Paul Bhattacharjee, Anna Calder-Marshall and Jonjo O’Neill are among the actors announced to perform in the Royal Court’s Weekly Rep, which will see a cast of 14 renowned performers take to the stage in six plays for six weeks as part of the acclaimed venue’s summer festival Open Court.
Taking place from 10 June to 20 July, the Open Court programme marks Artistic Director Vicky Featherstone’s first project at the helm of the Sloane Square venue before her first full season begins in September.
Bhattacharjee, who recently appeared in the RSC’s Much Ado About Nothing at the Noël Coward theatre, O’Neill, who starred alongside Billie Piper in hit National Theatre and Headlong co-production The Effect, and Calder-Marshall, who returns to the Royal Court following her performance in Martin Crimp’s In The Republic Of Happiness, will be joined in the cast by Debbie Chazen, Farzana Dua Elahe, Laura Elphinstone, Natasha Gordon, Siobhan Redmond, Ferdy Roberts, Ryan Sampson, Nav Sidhu, Angela Terence, Sam Troughton and Alan Williams, many of whom have appeared at the Royal Court in the past few years.
The Low Road’s Gordon has just finished performing in Dominic Cooke’s final production as Artistic Director at the venue, Elphinstone and Roberts both appeared in If You Don’t Let Us Dream, We Won’t Let You Sleep earlier this year, Troughton’s credits at the Royal Court include Mike Bartlett’s hit play Love, Love, Love and Chazen appeared in 2012’s In Basildon.

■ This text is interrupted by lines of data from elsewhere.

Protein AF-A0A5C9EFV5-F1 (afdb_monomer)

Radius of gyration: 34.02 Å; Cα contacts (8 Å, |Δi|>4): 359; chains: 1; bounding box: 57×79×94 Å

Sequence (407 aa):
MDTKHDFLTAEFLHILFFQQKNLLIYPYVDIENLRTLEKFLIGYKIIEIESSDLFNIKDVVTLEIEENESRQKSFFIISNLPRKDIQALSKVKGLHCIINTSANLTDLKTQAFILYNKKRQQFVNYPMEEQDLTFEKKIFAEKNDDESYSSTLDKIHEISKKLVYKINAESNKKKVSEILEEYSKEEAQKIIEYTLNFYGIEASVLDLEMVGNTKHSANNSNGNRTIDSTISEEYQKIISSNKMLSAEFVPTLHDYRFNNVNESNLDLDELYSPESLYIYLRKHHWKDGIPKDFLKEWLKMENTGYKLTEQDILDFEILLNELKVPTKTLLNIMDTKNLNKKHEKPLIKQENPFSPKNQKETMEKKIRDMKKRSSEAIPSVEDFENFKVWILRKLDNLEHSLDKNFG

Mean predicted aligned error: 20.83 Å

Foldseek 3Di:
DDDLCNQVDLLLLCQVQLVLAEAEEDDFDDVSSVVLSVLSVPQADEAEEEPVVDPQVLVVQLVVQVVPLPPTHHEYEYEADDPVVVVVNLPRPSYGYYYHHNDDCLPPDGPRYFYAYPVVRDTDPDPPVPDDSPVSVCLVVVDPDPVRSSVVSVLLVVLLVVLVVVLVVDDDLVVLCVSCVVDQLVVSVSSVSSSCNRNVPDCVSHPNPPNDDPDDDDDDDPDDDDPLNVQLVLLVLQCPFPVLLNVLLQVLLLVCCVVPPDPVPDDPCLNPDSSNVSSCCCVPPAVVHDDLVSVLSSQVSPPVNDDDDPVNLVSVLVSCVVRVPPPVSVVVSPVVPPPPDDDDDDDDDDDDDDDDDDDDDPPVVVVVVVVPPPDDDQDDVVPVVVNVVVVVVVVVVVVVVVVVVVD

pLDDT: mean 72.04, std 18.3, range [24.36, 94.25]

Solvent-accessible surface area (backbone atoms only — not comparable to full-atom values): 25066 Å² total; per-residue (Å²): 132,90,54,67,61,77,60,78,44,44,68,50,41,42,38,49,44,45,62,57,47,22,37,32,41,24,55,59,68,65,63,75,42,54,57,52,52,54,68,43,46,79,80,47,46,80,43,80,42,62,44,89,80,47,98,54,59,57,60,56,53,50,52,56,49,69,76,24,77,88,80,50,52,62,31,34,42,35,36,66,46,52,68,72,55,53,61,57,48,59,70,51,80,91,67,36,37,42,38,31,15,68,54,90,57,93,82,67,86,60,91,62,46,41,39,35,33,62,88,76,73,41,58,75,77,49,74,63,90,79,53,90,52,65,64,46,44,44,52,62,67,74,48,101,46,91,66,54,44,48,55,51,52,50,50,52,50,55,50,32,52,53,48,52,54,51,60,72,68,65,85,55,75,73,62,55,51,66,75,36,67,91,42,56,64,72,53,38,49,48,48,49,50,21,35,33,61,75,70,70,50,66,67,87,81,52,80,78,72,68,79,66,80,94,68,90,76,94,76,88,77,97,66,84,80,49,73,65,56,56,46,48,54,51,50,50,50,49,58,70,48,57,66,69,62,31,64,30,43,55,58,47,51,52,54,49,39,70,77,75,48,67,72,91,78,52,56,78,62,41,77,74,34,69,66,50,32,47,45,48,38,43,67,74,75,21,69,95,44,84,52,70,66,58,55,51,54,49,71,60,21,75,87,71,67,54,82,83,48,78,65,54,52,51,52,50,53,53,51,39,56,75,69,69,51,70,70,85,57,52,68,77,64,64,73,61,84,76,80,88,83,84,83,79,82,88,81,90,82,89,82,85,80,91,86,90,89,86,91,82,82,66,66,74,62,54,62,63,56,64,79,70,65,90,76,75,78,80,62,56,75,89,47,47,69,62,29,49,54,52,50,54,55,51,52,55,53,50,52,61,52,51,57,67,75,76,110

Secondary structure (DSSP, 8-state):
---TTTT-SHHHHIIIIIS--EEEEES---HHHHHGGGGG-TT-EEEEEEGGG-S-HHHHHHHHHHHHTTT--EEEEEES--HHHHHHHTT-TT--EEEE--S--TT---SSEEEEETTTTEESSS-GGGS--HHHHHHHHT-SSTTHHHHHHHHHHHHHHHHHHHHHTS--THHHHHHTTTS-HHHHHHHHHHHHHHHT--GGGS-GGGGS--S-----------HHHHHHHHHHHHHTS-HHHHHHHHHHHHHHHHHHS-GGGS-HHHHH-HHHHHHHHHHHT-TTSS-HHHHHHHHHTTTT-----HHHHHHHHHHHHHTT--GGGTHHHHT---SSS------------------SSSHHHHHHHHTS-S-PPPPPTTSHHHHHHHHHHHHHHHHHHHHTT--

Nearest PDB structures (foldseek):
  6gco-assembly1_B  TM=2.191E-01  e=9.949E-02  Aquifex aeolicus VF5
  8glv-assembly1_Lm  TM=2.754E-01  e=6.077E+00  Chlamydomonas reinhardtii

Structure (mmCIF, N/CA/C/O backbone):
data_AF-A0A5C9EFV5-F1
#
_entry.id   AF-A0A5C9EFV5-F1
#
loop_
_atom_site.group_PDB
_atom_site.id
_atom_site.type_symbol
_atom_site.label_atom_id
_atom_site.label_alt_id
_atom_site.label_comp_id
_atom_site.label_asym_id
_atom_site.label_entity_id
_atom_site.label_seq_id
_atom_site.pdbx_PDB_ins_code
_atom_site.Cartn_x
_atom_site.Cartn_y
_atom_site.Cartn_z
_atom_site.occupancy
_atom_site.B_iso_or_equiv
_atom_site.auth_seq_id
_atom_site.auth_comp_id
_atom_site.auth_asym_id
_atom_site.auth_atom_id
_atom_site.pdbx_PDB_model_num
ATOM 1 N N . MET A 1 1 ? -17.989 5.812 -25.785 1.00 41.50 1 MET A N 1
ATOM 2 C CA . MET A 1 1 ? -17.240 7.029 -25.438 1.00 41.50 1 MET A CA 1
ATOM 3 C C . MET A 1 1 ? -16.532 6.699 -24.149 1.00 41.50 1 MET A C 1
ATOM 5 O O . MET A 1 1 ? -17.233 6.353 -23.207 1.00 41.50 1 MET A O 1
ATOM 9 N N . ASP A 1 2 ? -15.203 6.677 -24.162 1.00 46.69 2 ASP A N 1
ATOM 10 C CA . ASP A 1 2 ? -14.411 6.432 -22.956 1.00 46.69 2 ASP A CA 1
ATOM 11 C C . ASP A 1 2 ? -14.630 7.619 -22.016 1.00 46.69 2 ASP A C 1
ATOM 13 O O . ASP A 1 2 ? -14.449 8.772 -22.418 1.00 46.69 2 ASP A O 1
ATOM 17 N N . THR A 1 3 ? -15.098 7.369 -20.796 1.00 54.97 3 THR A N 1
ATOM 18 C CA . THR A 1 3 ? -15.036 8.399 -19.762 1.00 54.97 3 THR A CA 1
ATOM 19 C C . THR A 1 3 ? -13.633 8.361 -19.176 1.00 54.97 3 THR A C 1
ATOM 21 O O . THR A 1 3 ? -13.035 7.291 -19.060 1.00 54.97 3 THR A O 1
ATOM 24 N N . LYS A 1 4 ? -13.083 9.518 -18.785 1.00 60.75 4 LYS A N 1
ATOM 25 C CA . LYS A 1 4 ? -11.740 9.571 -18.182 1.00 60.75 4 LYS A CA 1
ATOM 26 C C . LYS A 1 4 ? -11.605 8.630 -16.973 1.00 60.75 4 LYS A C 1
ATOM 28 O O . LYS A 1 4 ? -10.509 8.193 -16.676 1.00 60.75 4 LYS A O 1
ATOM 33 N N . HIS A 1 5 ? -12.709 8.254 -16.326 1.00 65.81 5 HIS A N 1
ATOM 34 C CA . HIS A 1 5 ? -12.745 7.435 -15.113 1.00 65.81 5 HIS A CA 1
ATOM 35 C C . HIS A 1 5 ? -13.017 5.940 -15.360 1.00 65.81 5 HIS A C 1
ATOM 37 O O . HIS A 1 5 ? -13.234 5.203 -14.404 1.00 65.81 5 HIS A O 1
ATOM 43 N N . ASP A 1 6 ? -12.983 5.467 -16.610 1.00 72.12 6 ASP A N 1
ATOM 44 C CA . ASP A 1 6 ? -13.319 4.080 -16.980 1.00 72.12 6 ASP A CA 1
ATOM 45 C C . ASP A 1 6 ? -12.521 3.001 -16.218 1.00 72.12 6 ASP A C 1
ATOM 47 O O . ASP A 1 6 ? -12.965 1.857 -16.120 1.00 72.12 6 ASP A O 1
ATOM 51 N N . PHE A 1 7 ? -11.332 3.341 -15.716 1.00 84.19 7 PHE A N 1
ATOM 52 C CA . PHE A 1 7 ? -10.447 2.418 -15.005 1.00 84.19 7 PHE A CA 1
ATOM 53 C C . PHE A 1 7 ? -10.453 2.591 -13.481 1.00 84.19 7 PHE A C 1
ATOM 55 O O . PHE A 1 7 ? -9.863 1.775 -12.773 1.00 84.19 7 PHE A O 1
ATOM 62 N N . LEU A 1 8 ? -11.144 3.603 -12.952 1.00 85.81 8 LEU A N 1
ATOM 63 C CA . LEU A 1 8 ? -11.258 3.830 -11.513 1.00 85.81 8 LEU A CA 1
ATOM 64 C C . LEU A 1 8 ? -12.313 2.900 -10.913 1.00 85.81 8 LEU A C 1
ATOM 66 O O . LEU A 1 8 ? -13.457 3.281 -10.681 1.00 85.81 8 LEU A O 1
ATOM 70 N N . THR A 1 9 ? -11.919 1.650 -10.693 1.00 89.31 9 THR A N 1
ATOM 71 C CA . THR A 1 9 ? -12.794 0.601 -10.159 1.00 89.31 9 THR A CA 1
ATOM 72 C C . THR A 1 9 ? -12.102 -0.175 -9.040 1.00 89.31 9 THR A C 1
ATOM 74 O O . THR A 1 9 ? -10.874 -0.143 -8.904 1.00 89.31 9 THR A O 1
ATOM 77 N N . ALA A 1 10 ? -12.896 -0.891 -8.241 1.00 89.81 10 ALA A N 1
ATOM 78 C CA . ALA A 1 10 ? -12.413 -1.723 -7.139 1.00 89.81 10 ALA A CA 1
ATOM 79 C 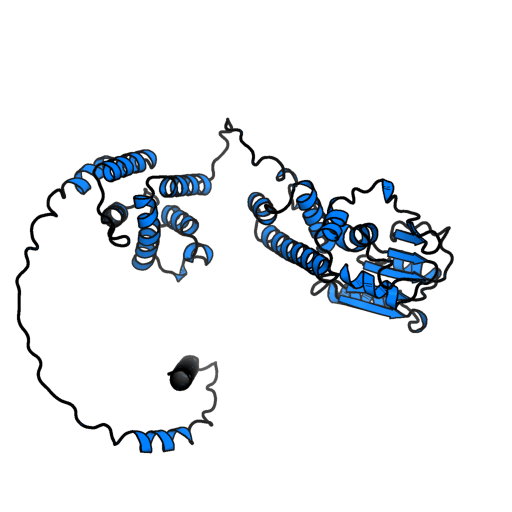C . ALA A 1 10 ? -11.433 -2.806 -7.614 1.00 89.81 10 ALA A C 1
ATOM 81 O O . ALA A 1 10 ? -10.471 -3.126 -6.923 1.00 89.81 10 ALA A O 1
ATOM 82 N N . GLU A 1 11 ? -11.645 -3.330 -8.816 1.00 92.56 11 GLU A N 1
ATOM 83 C CA . GLU A 1 11 ? -10.840 -4.365 -9.446 1.00 92.56 11 GLU A CA 1
ATOM 84 C C . GLU A 1 11 ? -9.418 -3.870 -9.748 1.00 92.56 11 GLU A C 1
ATOM 86 O O . GLU A 1 11 ? -8.435 -4.537 -9.417 1.00 92.56 11 GLU A O 1
ATOM 91 N N . PHE A 1 12 ? -9.289 -2.682 -10.346 1.00 92.88 12 PHE A N 1
ATOM 92 C CA . PHE A 1 12 ? -7.975 -2.093 -10.620 1.00 92.88 12 PHE A CA 1
ATOM 93 C C . PHE A 1 12 ? -7.269 -1.662 -9.335 1.00 92.88 12 PHE A C 1
ATOM 95 O O . PHE A 1 12 ? -6.064 -1.887 -9.215 1.00 92.88 12 PHE A O 1
ATOM 102 N N . LEU A 1 13 ? -8.008 -1.130 -8.354 1.00 92.62 13 LEU A N 1
ATOM 103 C CA . LEU A 1 13 ? -7.461 -0.817 -7.034 1.00 92.62 13 LEU A CA 1
ATOM 104 C C . LEU A 1 13 ? -6.900 -2.073 -6.350 1.00 92.62 13 LEU A C 1
ATOM 106 O O . LEU A 1 13 ? -5.779 -2.063 -5.844 1.00 92.62 13 LEU A O 1
ATOM 110 N N . HIS A 1 14 ? -7.652 -3.172 -6.378 1.00 93.69 14 HIS A N 1
ATOM 111 C CA . HIS A 1 14 ? -7.229 -4.449 -5.814 1.00 93.69 14 HIS A CA 1
ATOM 112 C C . HIS A 1 14 ? -5.918 -4.943 -6.439 1.00 93.69 14 HIS A C 1
ATOM 114 O O . HIS A 1 14 ? -4.986 -5.307 -5.724 1.00 93.69 14 HIS A O 1
ATOM 120 N N . ILE A 1 15 ? -5.821 -4.925 -7.771 1.00 93.31 15 ILE A N 1
ATOM 121 C CA . ILE A 1 15 ? -4.638 -5.407 -8.498 1.00 93.31 15 ILE A CA 1
ATOM 122 C C . ILE A 1 15 ? -3.411 -4.534 -8.234 1.00 93.31 15 ILE A C 1
ATOM 124 O O . ILE A 1 15 ? -2.340 -5.061 -7.925 1.00 93.31 15 ILE A O 1
ATOM 128 N N . LEU A 1 16 ? -3.563 -3.221 -8.412 1.00 93.19 16 LEU A N 1
ATOM 129 C CA . LEU A 1 16 ? -2.438 -2.292 -8.464 1.00 93.19 16 LEU A CA 1
ATOM 130 C C . LEU A 1 16 ? -1.986 -1.871 -7.069 1.00 93.19 16 LEU A C 1
ATOM 132 O O . LEU A 1 16 ? -0.789 -1.850 -6.807 1.00 93.19 16 LEU A O 1
ATOM 136 N N . PHE A 1 17 ? -2.925 -1.589 -6.163 1.00 92.69 17 PHE A N 1
ATOM 137 C CA . PHE A 1 17 ? -2.597 -1.135 -4.816 1.00 92.69 17 PHE A CA 1
ATOM 138 C C . PHE A 1 17 ? -2.455 -2.306 -3.840 1.00 92.69 17 PHE A C 1
ATOM 140 O O . PHE A 1 17 ? -1.392 -2.484 -3.267 1.00 92.69 17 PHE A O 1
ATOM 147 N N . PHE A 1 18 ? -3.464 -3.159 -3.652 1.00 91.38 18 PHE A N 1
ATOM 148 C CA . PHE A 1 18 ? -3.386 -4.190 -2.600 1.00 91.38 18 PHE A CA 1
ATOM 149 C C . PHE A 1 18 ? -2.486 -5.377 -2.973 1.00 91.38 18 PHE A C 1
ATOM 151 O O . PHE A 1 18 ? -1.649 -5.815 -2.182 1.00 91.38 18 PHE A O 1
ATOM 158 N N . GLN A 1 19 ? -2.641 -5.900 -4.188 1.00 90.12 19 GLN A N 1
ATOM 159 C CA . GLN A 1 19 ? -1.927 -7.094 -4.646 1.00 90.12 19 GLN A CA 1
ATOM 160 C C . GLN A 1 19 ? -0.561 -6.790 -5.270 1.00 90.12 19 GLN A C 1
ATOM 162 O O . GLN A 1 19 ? 0.236 -7.712 -5.430 1.00 90.12 19 GLN A O 1
ATOM 167 N N . GLN A 1 20 ? -0.292 -5.532 -5.638 1.00 90.38 20 GLN A N 1
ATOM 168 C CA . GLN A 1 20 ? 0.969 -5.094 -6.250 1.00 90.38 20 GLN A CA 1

Sidhu (The Empire), Williams (Stoning Mary) and Dua Elahe (Catch) will also make their Royal Court returns in the Weekly Rep, while Sampson (The Kitchen Sink at the Bush), Terence (Lay Down Your Cross at the Hampstead theatre) and Redmond (RSC’s Richard III) will make their venue debuts.
The season of six plays – which will comprise Lasha Bughadze’s The President Has Come To See You, Death Tax by New Yorker Lucas Hnath, Suhayla El-Bushra’s drama about multicultural Britain, Pigeons, director Claire Lizzimore’s debut play Mint, US playwright Nikole Beckwith’s Untitled Matriarch Play (Or Seven Sisters) and Young Writers Programme graduate Alistair McDowall’s Talk Show – will be directed by acclaimed directors Carrie Cracknell, John Tiffany, Caroline Steinbeis and Featherstone.
Playing as part of the Open Court programme – which will also include a surprise theatre experience, a chance to hear a Royal Court playwright read aloud one of their plays, a nightly soap opera in Peckham and a weekly big idea exploring sex, age, death and collaboration – the Weekly Rep is a project pioneered by playwright Caryl Churchill that is designed to echo the famed summer seasons in repertory theatres across the UK.
Talking about her inspiration for the project, Churchill said: “A play doesn’t really exist ’til it’s happened on a stage, and a writer learns more from that than from anything, and can move on and write another one. So even a short rehearsal and short run is worth having. And if a play is done more or less at once, as it was written, though it may be rougher there is less danger of innovation being blunted by too much advice.”
The Open Court programme will begin following Lyndsey Turner’s production of The Victorian In The Wall, which closes on 8 June.